To date, there is a lack of consensus for designing a standardized MMTT. While this study employed a solid food plus liquid calorie combination, other studies have utilized varying combinations of solid foods [5], solids plus liquids [9, 30], and liquids only [29]. A strength of this study is that the MMTT design used standardized meals that were scaled to be isocaloric to a participant’s weight-maintaining energy needs, providing approximately one-third of their calorie needs for the day within a given meal. Reference measures for insulin action (M) and insulin secretion (AIR) were also included as important covariates in the analyses. MMTT AUC glucose predicted the development of diabetes independent of M and AIR indicating that the mixed macronutrient glucose responses can provide important prognostic indices above gold standard measures of insulin resistance and secretion. Our sample size was also robust; however, it was relatively homogenous as all participants were self-identified as Indigenous Americans. Therefore, it is unknown how results would differ in other populations, but since the underlying pathophysiology of type 2 diabetes is shared, we expect our results to be generalizable. We also recognize that macronutrient content and even such factors as the rate of meal or order of meal ingestion may limit the comparison of results between studies. Although we know the overall macronutrient content of the diets, that the same meals were served for the test, and the calorie load, we do not have the precise meal recipes. We realize this presents challenges in the replication of our data.

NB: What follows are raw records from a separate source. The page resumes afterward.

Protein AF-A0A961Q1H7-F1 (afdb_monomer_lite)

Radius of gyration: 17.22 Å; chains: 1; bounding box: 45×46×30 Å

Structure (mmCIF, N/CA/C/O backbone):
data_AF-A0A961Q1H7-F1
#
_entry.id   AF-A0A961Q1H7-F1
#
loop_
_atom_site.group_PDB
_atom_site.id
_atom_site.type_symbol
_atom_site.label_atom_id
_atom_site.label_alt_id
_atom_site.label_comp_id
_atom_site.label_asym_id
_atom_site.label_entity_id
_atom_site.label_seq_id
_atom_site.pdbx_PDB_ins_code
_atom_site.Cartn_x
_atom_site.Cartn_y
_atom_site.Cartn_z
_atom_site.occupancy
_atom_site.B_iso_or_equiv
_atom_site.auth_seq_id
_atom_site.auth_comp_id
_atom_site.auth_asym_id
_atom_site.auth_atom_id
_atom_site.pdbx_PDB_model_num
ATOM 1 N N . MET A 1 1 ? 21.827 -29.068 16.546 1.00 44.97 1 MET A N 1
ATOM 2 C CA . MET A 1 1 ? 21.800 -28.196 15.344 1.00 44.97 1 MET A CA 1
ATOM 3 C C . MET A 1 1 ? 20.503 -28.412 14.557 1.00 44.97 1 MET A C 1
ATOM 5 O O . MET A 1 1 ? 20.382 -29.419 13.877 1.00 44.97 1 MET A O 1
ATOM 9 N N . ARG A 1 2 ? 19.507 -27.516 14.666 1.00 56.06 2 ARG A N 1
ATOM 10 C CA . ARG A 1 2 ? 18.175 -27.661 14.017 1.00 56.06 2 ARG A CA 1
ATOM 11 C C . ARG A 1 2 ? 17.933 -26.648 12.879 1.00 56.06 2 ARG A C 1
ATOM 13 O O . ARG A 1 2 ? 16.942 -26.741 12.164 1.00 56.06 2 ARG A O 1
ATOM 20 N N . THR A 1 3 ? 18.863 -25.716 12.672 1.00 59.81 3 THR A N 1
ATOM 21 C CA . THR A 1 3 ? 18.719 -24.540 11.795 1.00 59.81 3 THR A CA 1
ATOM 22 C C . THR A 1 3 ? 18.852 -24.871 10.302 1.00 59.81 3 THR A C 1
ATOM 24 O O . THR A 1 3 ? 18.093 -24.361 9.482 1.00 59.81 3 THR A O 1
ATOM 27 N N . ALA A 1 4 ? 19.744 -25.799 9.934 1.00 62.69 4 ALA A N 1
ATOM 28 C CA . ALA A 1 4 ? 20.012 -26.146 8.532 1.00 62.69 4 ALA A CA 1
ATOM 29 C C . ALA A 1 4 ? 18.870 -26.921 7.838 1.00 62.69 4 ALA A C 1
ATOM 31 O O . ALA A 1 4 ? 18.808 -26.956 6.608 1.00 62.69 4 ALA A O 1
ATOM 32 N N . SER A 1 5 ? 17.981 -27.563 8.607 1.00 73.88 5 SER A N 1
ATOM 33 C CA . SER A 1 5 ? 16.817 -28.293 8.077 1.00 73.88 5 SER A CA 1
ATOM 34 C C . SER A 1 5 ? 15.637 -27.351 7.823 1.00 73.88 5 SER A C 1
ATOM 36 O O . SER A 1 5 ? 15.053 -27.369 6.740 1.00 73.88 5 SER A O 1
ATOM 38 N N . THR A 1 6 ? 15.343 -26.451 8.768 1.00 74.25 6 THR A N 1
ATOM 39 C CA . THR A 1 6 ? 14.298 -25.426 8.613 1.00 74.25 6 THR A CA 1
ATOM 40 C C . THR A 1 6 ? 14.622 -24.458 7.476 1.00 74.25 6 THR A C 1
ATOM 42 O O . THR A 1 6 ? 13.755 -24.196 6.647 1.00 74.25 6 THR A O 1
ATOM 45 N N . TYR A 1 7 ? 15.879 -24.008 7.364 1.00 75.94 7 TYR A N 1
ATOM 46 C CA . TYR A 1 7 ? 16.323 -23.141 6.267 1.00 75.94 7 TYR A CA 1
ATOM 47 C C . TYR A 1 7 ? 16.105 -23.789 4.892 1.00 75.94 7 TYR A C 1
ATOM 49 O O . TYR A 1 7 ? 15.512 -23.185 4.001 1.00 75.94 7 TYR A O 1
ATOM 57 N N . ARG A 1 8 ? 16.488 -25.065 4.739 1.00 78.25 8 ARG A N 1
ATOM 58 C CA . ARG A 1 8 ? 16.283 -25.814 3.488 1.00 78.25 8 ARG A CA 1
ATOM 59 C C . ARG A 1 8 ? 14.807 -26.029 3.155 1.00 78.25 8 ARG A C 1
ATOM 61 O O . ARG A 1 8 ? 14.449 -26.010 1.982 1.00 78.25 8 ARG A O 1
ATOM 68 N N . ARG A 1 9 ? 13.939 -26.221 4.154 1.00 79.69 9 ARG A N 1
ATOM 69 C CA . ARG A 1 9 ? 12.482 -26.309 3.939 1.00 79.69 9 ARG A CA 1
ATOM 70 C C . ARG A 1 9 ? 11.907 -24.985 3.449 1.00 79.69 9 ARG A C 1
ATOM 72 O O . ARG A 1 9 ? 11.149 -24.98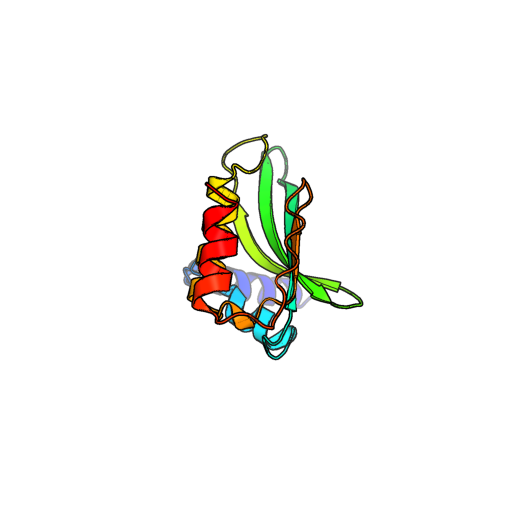5 2.486 1.00 79.69 9 ARG A O 1
ATOM 79 N N . LEU A 1 10 ? 12.321 -23.878 4.063 1.00 79.75 10 LEU A N 1
ATOM 80 C CA . LEU A 1 10 ? 11.914 -22.538 3.652 1.00 79.75 10 LEU A CA 1
ATOM 81 C C . LEU A 1 10 ? 12.369 -22.248 2.213 1.00 79.75 10 LEU A C 1
ATOM 83 O O . LEU A 1 10 ? 11.575 -21.823 1.382 1.00 79.75 10 LEU A O 1
ATOM 87 N N . GLN A 1 11 ? 13.622 -22.575 1.885 1.00 79.75 11 GLN A N 1
ATOM 88 C CA . GLN A 1 11 ? 14.165 -22.413 0.538 1.00 79.75 11 GLN A CA 1
ATOM 89 C C . GLN A 1 11 ? 13.380 -23.227 -0.499 1.00 79.75 11 GLN A C 1
ATOM 91 O O . GLN A 1 11 ? 13.025 -22.694 -1.545 1.00 79.75 11 GLN A O 1
ATOM 96 N N . ARG A 1 12 ? 13.047 -24.492 -0.207 1.00 81.50 12 ARG A N 1
ATOM 97 C CA . ARG A 1 12 ? 12.230 -25.327 -1.108 1.00 81.50 12 ARG A CA 1
ATOM 98 C C . ARG A 1 12 ? 10.826 -24.770 -1.315 1.00 81.50 12 ARG A C 1
ATOM 100 O O . ARG A 1 12 ? 10.306 -24.863 -2.423 1.00 81.50 12 ARG A O 1
ATOM 107 N N . PHE A 1 13 ? 10.228 -24.187 -0.279 1.00 79.38 13 PHE A N 1
ATOM 108 C CA . PHE A 1 13 ? 8.928 -23.530 -0.383 1.00 79.38 13 PHE A CA 1
ATOM 109 C C . PHE A 1 13 ? 8.994 -22.332 -1.342 1.00 79.38 13 PHE A C 1
ATOM 111 O O . PHE A 1 13 ? 8.261 -22.289 -2.326 1.00 79.38 13 PHE A O 1
ATOM 118 N N . PHE A 1 14 ? 9.949 -21.419 -1.142 1.00 76.69 14 PHE A N 1
ATOM 119 C CA . PHE A 1 14 ? 10.116 -20.247 -2.013 1.00 76.69 14 PHE A CA 1
ATOM 120 C C . PHE A 1 14 ? 10.627 -20.578 -3.428 1.00 76.69 14 PHE A C 1
ATOM 122 O O . PHE A 1 14 ? 10.481 -19.763 -4.333 1.00 76.69 14 PHE A O 1
ATOM 129 N N . GLN A 1 15 ? 11.198 -21.766 -3.652 1.00 78.75 15 GLN A N 1
ATOM 130 C CA . GLN A 1 15 ? 11.575 -22.230 -4.994 1.00 78.75 15 GLN A CA 1
ATOM 131 C C . GLN A 1 15 ? 10.363 -22.578 -5.869 1.00 78.75 15 GLN A C 1
ATOM 133 O O . GLN A 1 15 ? 10.419 -22.368 -7.079 1.00 78.75 15 GLN A O 1
ATOM 138 N N . HIS A 1 16 ? 9.283 -23.092 -5.272 1.00 74.50 16 HIS A N 1
ATOM 139 C CA . HIS A 1 16 ? 8.104 -23.568 -6.007 1.00 74.50 16 HIS A CA 1
ATOM 140 C C . HIS A 1 16 ? 6.917 -22.600 -5.939 1.00 74.50 16 HIS A C 1
ATOM 142 O O . HIS A 1 16 ? 5.992 -22.714 -6.738 1.00 74.50 16 HIS A O 1
ATOM 148 N N . VAL A 1 17 ? 6.938 -21.633 -5.017 1.00 74.94 17 VAL A N 1
ATOM 149 C CA . VAL A 1 17 ? 5.870 -20.640 -4.867 1.00 74.94 17 VAL A CA 1
ATOM 150 C C . VAL A 1 17 ? 6.285 -19.320 -5.512 1.00 74.94 17 VAL A C 1
ATOM 152 O O . VAL A 1 17 ? 7.231 -18.661 -5.083 1.00 74.94 17 VAL A O 1
ATOM 155 N N . ARG A 1 18 ? 5.539 -18.904 -6.540 1.00 75.06 18 ARG A N 1
ATOM 156 C CA . ARG A 1 18 ? 5.613 -17.549 -7.097 1.00 75.06 18 ARG A CA 1
ATOM 157 C C . ARG A 1 18 ? 4.652 -16.659 -6.322 1.00 75.06 18 ARG A C 1
ATOM 159 O O . ARG A 1 18 ? 3.446 -16.704 -6.530 1.00 75.06 18 ARG A O 1
ATOM 166 N N . LEU A 1 19 ? 5.196 -15.885 -5.395 1.00 77.88 19 LEU A N 1
ATOM 167 C CA . LEU A 1 19 ? 4.424 -14.910 -4.639 1.00 77.88 19 LEU A CA 1
ATOM 168 C C . LEU A 1 19 ? 4.216 -13.657 -5.499 1.00 77.88 19 LEU A C 1
ATOM 170 O O . LEU A 1 19 ? 5.184 -13.095 -6.009 1.00 77.88 19 LEU A O 1
ATOM 174 N N . GLY A 1 20 ? 2.956 -13.253 -5.688 1.00 80.94 20 GLY A N 1
ATOM 175 C CA . GLY A 1 20 ? 2.612 -12.004 -6.377 1.00 80.94 20 GLY A CA 1
ATOM 176 C C . GLY A 1 20 ? 3.086 -10.779 -5.593 1.00 80.94 20 GLY A C 1
ATOM 177 O O . GLY A 1 20 ? 3.392 -10.893 -4.414 1.00 80.94 20 GLY A O 1
ATOM 178 N N . GLU A 1 21 ? 3.137 -9.601 -6.212 1.00 81.19 21 GLU A N 1
ATOM 179 C CA . GLU A 1 21 ? 3.753 -8.404 -5.607 1.00 81.19 21 GLU A CA 1
ATOM 180 C C . GLU A 1 21 ? 3.125 -7.994 -4.255 1.00 81.19 21 GLU A C 1
ATOM 182 O O . GLU A 1 21 ? 3.827 -7.512 -3.371 1.00 81.19 21 GLU A O 1
ATOM 187 N N . ASP A 1 22 ? 1.832 -8.281 -4.064 1.00 89.94 22 ASP A N 1
ATOM 188 C CA . ASP A 1 22 ? 1.049 -7.920 -2.871 1.00 89.94 22 ASP A CA 1
ATOM 189 C C . ASP A 1 22 ? 0.820 -9.100 -1.907 1.00 89.94 22 ASP A C 1
ATOM 191 O O . ASP A 1 22 ? -0.020 -9.024 -1.013 1.00 89.94 22 ASP A O 1
ATOM 195 N N . TRP A 1 23 ? 1.538 -10.217 -2.069 1.00 88.62 23 TRP A N 1
ATOM 196 C CA . TRP A 1 23 ? 1.275 -11.461 -1.325 1.00 88.62 23 TRP A CA 1
ATOM 197 C C . TRP A 1 23 ? 1.267 -11.294 0.204 1.00 88.62 23 TRP A C 1
ATOM 199 O O . TRP A 1 23 ? 0.549 -12.005 0.907 1.00 88.62 23 TRP A O 1
ATOM 209 N N . ALA A 1 24 ? 2.085 -10.374 0.721 1.00 88.81 24 ALA A N 1
ATOM 210 C CA . ALA A 1 24 ? 2.235 -10.130 2.150 1.00 88.81 24 ALA A CA 1
ATOM 211 C C . ALA A 1 24 ? 1.126 -9.232 2.710 1.00 88.81 24 ALA A C 1
ATOM 213 O O . ALA A 1 24 ? 0.914 -9.216 3.921 1.00 88.81 24 ALA A O 1
ATOM 214 N N . LEU A 1 25 ? 0.402 -8.508 1.852 1.00 91.44 25 LEU A N 1
ATOM 215 C CA . LEU A 1 25 ? -0.597 -7.529 2.257 1.00 91.44 25 LEU A CA 1
ATOM 216 C C . LEU A 1 25 ? -1.664 -8.094 3.208 1.00 91.44 25 LEU A C 1
ATOM 218 O O . LEU A 1 25 ? -1.842 -7.501 4.271 1.00 91.44 25 LEU A O 1
ATOM 222 N N . PRO A 1 26 ? -2.345 -9.225 2.918 1.00 89.25 26 PRO A N 1
ATOM 223 C CA . PRO A 1 26 ? -3.360 -9.760 3.827 1.00 89.25 26 PRO A CA 1
ATOM 224 C C . PRO A 1 26 ? -2.773 -10.204 5.173 1.00 89.25 26 PRO A C 1
ATOM 226 O O . PRO A 1 26 ? -3.413 -10.025 6.207 1.00 89.25 26 PRO A O 1
ATOM 229 N N . LEU A 1 27 ? -1.545 -10.736 5.181 1.00 90.00 27 LEU A N 1
ATOM 230 C CA . LEU A 1 27 ? -0.861 -11.139 6.413 1.00 90.00 27 LEU A CA 1
ATOM 231 C C . LEU A 1 27 ? -0.543 -9.922 7.280 1.00 90.00 27 LEU A C 1
ATOM 233 O O . LEU A 1 27 ? -0.861 -9.898 8.466 1.00 90.00 27 LEU A O 1
ATOM 237 N N . VAL A 1 28 ? 0.059 -8.895 6.680 1.00 90.56 28 VAL A N 1
ATOM 238 C CA . VAL A 1 28 ? 0.441 -7.682 7.399 1.00 90.56 28 VAL A CA 1
ATOM 239 C C . VAL A 1 28 ? -0.794 -6.909 7.856 1.00 90.56 28 VAL A C 1
ATOM 241 O O . VAL A 1 28 ? -0.859 -6.500 9.012 1.00 90.56 28 VAL A O 1
ATOM 244 N N . ALA A 1 29 ? -1.801 -6.752 6.996 1.00 89.69 29 ALA A N 1
ATOM 245 C CA . ALA A 1 29 ? -3.056 -6.100 7.357 1.00 89.69 29 ALA A CA 1
ATOM 246 C C . ALA A 1 29 ? -3.758 -6.827 8.515 1.00 89.69 29 ALA A C 1
ATOM 248 O O . ALA A 1 29 ? -4.218 -6.176 9.451 1.00 89.69 29 ALA A O 1
ATOM 249 N N . GLY A 1 30 ? -3.758 -8.165 8.509 1.00 89.38 30 GLY A N 1
ATOM 250 C CA . GLY A 1 30 ? -4.281 -8.969 9.615 1.00 89.38 30 GLY A CA 1
ATOM 251 C C . GLY A 1 30 ? -3.560 -8.726 10.946 1.00 89.38 30 GLY A C 1
ATOM 252 O O . GLY A 1 30 ? -4.203 -8.734 11.993 1.00 89.38 30 GLY A O 1
ATOM 253 N N . LEU A 1 31 ? -2.251 -8.453 10.917 1.00 88.00 31 LEU A N 1
ATOM 254 C CA . LEU A 1 31 ? -1.465 -8.116 12.112 1.00 88.00 31 LEU A CA 1
ATOM 255 C C . LEU A 1 31 ? -1.700 -6.681 12.601 1.00 88.00 31 LEU A C 1
ATOM 257 O O . LEU A 1 31 ? -1.658 -6.432 13.804 1.00 88.00 31 LEU A O 1
ATOM 261 N N . VAL A 1 32 ? -1.926 -5.734 11.686 1.00 88.00 32 VAL A N 1
ATOM 262 C CA . VAL A 1 32 ? -2.202 -4.327 12.024 1.00 88.00 32 VAL A CA 1
ATOM 263 C C . VAL A 1 32 ? -3.603 -4.166 12.625 1.00 88.00 32 VAL A C 1
ATOM 265 O O . VAL A 1 32 ? -3.796 -3.345 13.522 1.00 88.00 32 VAL A O 1
ATOM 268 N N . GLY A 1 33 ? -4.570 -4.961 12.161 1.00 85.56 33 GLY A N 1
ATOM 269 C CA . GLY A 1 33 ? -5.959 -4.936 12.614 1.00 85.56 33 GLY A CA 1
ATOM 270 C C . GLY A 1 33 ? -6.916 -4.360 11.564 1.00 85.56 33 GLY A C 1
ATOM 271 O O . GLY A 1 33 ? -6.565 -4.243 10.393 1.00 85.56 33 GLY A O 1
ATOM 272 N N . PRO A 1 34 ? -8.159 -4.012 11.939 1.00 85.38 34 PRO A N 1
ATOM 273 C CA . PRO A 1 34 ? -9.149 -3.517 10.987 1.00 85.38 34 PRO A CA 1
ATOM 274 C C . PRO A 1 34 ? -8.704 -2.219 10.300 1.00 85.38 34 PRO A C 1
ATOM 276 O O . PRO A 1 34 ? -8.277 -1.272 10.965 1.00 85.38 34 PRO A O 1
ATOM 279 N N . ALA A 1 35 ? -8.870 -2.153 8.977 1.00 81.38 35 ALA A N 1
ATOM 280 C CA . ALA A 1 35 ? -8.544 -0.990 8.151 1.00 81.38 35 ALA A CA 1
ATOM 281 C C . ALA A 1 35 ? -9.562 0.149 8.326 1.00 81.38 35 ALA A C 1
ATOM 283 O O . ALA A 1 35 ? -10.387 0.416 7.453 1.00 81.38 35 ALA A O 1
ATOM 284 N N . ARG A 1 36 ? -9.537 0.802 9.491 1.00 84.00 36 ARG A N 1
ATOM 285 C CA . ARG A 1 36 ? -10.406 1.933 9.833 1.00 84.00 36 ARG A CA 1
ATOM 286 C C . ARG A 1 36 ? -9.548 3.133 10.207 1.00 84.00 36 ARG A C 1
ATOM 288 O O . ARG A 1 36 ? -8.866 3.092 11.227 1.00 84.00 36 ARG A O 1
ATOM 295 N N . ASN A 1 37 ? -9.625 4.194 9.406 1.00 85.94 37 ASN A N 1
ATOM 296 C CA . ASN A 1 37 ? -8.979 5.476 9.686 1.00 85.94 37 ASN A CA 1
ATOM 297 C C . ASN A 1 37 ? -7.464 5.363 9.959 1.00 85.94 37 ASN A C 1
ATOM 299 O O . ASN A 1 37 ? -6.937 5.931 10.915 1.00 85.94 37 ASN A O 1
ATOM 303 N N . TRP A 1 38 ? -6.760 4.577 9.146 1.00 90.81 38 TRP A N 1
ATOM 304 C CA . TRP A 1 38 ? -5.315 4.424 9.238 1.00 90.81 38 TRP A CA 1
ATOM 305 C C . TRP A 1 38 ? -4.588 5.703 8.837 1.00 90.81 38 TRP A C 1
ATOM 307 O O . TRP A 1 38 ? -4.922 6.350 7.843 1.00 90.81 38 TRP A O 1
ATOM 317 N N . THR A 1 39 ? -3.529 6.012 9.579 1.00 90.00 39 THR A N 1
ATOM 318 C CA . THR A 1 39 ? -2.506 6.958 9.141 1.00 90.00 39 THR A CA 1
ATOM 319 C C . THR A 1 39 ? -1.535 6.212 8.243 1.00 90.00 39 THR A C 1
ATOM 321 O O . THR A 1 39 ? -0.828 5.314 8.699 1.00 90.00 39 THR A O 1
ATOM 324 N N . LEU A 1 40 ? -1.503 6.571 6.969 1.00 91.81 40 LEU A N 1
ATOM 325 C CA . LEU A 1 40 ? -0.574 6.035 5.992 1.00 91.81 40 LEU A CA 1
ATOM 326 C C . LEU A 1 40 ? 0.594 6.994 5.792 1.00 91.81 40 LEU A C 1
ATOM 328 O O . LEU A 1 40 ? 0.430 8.212 5.818 1.00 91.81 40 LEU A O 1
ATOM 332 N N . VAL A 1 41 ? 1.777 6.438 5.560 1.00 89.75 41 VAL A N 1
ATOM 333 C CA . VAL A 1 41 ? 2.966 7.199 5.183 1.00 89.75 41 VAL A CA 1
ATOM 334 C C . VAL A 1 41 ? 3.606 6.591 3.945 1.00 89.75 41 VAL A C 1
ATOM 336 O O . VAL A 1 41 ? 3.756 5.372 3.844 1.00 89.75 41 VAL A O 1
ATOM 339 N N . LEU A 1 42 ? 3.975 7.456 3.008 1.00 88.81 42 LEU A N 1
ATOM 340 C CA . LEU A 1 42 ? 4.837 7.149 1.880 1.00 88.81 42 LEU A CA 1
ATOM 341 C C . LEU A 1 42 ? 6.269 7.519 2.240 1.00 88.81 42 LEU A C 1
ATOM 343 O O . LEU A 1 42 ? 6.587 8.695 2.425 1.00 88.81 42 LEU A O 1
ATOM 347 N N . ASP A 1 43 ? 7.125 6.508 2.288 1.00 85.00 43 ASP A N 1
ATOM 348 C CA . ASP A 1 43 ? 8.533 6.661 2.626 1.00 85.00 43 ASP A CA 1
ATOM 349 C C . ASP A 1 43 ? 9.431 6.033 1.556 1.00 85.00 43 ASP A C 1
ATOM 351 O O . ASP A 1 43 ? 9.064 5.051 0.901 1.00 85.00 43 ASP A O 1
ATOM 355 N N . ARG A 1 44 ? 10.616 6.615 1.353 1.00 82.06 44 ARG A N 1
ATOM 356 C CA . ARG A 1 44 ? 11.646 6.039 0.483 1.00 82.06 44 ARG A CA 1
ATOM 357 C C . ARG A 1 44 ? 12.712 5.397 1.350 1.00 82.06 44 ARG A C 1
ATOM 359 O O . ARG A 1 44 ? 13.348 6.074 2.145 1.00 82.06 44 ARG A O 1
ATOM 366 N N . THR A 1 45 ? 12.980 4.117 1.125 1.00 79.31 45 THR A N 1
ATOM 367 C CA . THR A 1 45 ? 14.060 3.408 1.814 1.00 79.31 45 THR A CA 1
ATOM 368 C C . THR A 1 45 ? 15.088 2.914 0.799 1.00 79.31 45 THR A C 1
ATOM 370 O O . THR A 1 45 ? 14.739 2.268 -0.189 1.00 79.31 45 THR A O 1
ATOM 373 N N . ASN A 1 46 ? 16.359 3.264 1.008 1.00 79.06 46 ASN A N 1
ATOM 374 C CA . ASN A 1 46 ? 17.472 2.778 0.196 1.00 79.06 46 ASN A CA 1
ATOM 375 C C . ASN A 1 46 ? 18.136 1.609 0.923 1.00 79.06 46 ASN A C 1
ATOM 377 O O . ASN A 1 46 ? 18.544 1.741 2.076 1.00 79.06 46 ASN A O 1
ATOM 381 N N . TRP A 1 47 ? 18.204 0.465 0.252 1.00 77.56 47 TRP A N 1
ATOM 382 C CA . TRP A 1 47 ? 18.813 -0.751 0.763 1.00 77.56 47 TRP A CA 1
ATOM 383 C C . TRP A 1 47 ? 20.045 -1.080 -0.068 1.00 77.56 47 TRP A C 1
ATOM 385 O O . TRP A 1 47 ? 19.958 -1.268 -1.281 1.00 77.56 47 TRP A O 1
ATOM 395 N N . SER A 1 48 ? 21.185 -1.225 0.599 1.00 75.19 48 SER A N 1
ATOM 396 C CA . SER A 1 48 ? 22.407 -1.728 -0.025 1.00 75.19 48 SER A CA 1
ATOM 397 C C . SER A 1 48 ? 22.470 -3.244 0.135 1.00 75.19 48 SER A C 1
ATOM 399 O O . SER A 1 48 ? 22.700 -3.755 1.230 1.00 75.19 48 SER A O 1
ATOM 401 N N . ILE A 1 49 ? 22.255 -3.978 -0.958 1.00 73.44 49 ILE A N 1
ATOM 402 C CA . ILE A 1 49 ? 22.419 -5.434 -1.008 1.00 73.44 49 ILE A CA 1
ATOM 403 C C . ILE A 1 49 ? 23.766 -5.722 -1.677 1.00 73.44 49 ILE A C 1
ATOM 405 O O . ILE A 1 49 ? 23.885 -5.753 -2.905 1.00 73.44 49 ILE A O 1
ATOM 409 N N . GLY A 1 50 ? 24.805 -5.899 -0.859 1.00 80.12 50 GLY A N 1
ATOM 410 C CA . GLY A 1 50 ? 26.182 -6.011 -1.343 1.00 80.12 50 GLY A CA 1
ATOM 411 C C . GLY A 1 50 ? 26.613 -4.728 -2.059 1.00 80.12 50 GLY A C 1
ATOM 412 O O . GLY A 1 50 ? 26.570 -3.653 -1.471 1.00 80.12 50 GLY A O 1
ATOM 413 N N . ALA A 1 51 ? 26.989 -4.838 -3.336 1.00 73.94 51 ALA A N 1
ATOM 414 C CA . ALA A 1 51 ? 27.361 -3.694 -4.177 1.00 73.94 51 ALA A CA 1
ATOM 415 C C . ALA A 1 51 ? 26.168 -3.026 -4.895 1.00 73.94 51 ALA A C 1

However, the longitudinal follow-up in our cohort is unique so we feel our data is of value. Lastly, the authors acknowledge that the diagnosis of diabetes is based upon the OGTT rather than diabetes-specific complications such as retinopathy. Future studies may consider evaluating the comparability of the OGTT and MMTT on such clinical endpoints of type 2 diabetes (e.g., retinopathy and/or renal function).

Conclusion

Glucose and insulin responses to body size-adjusted mixed macronutrient challenges predicted the development of type 2 diabetes. Our data indicate that MMTT response. which simulates more “real world” intake can inform health risks beyond the immediate response to dietary interventions.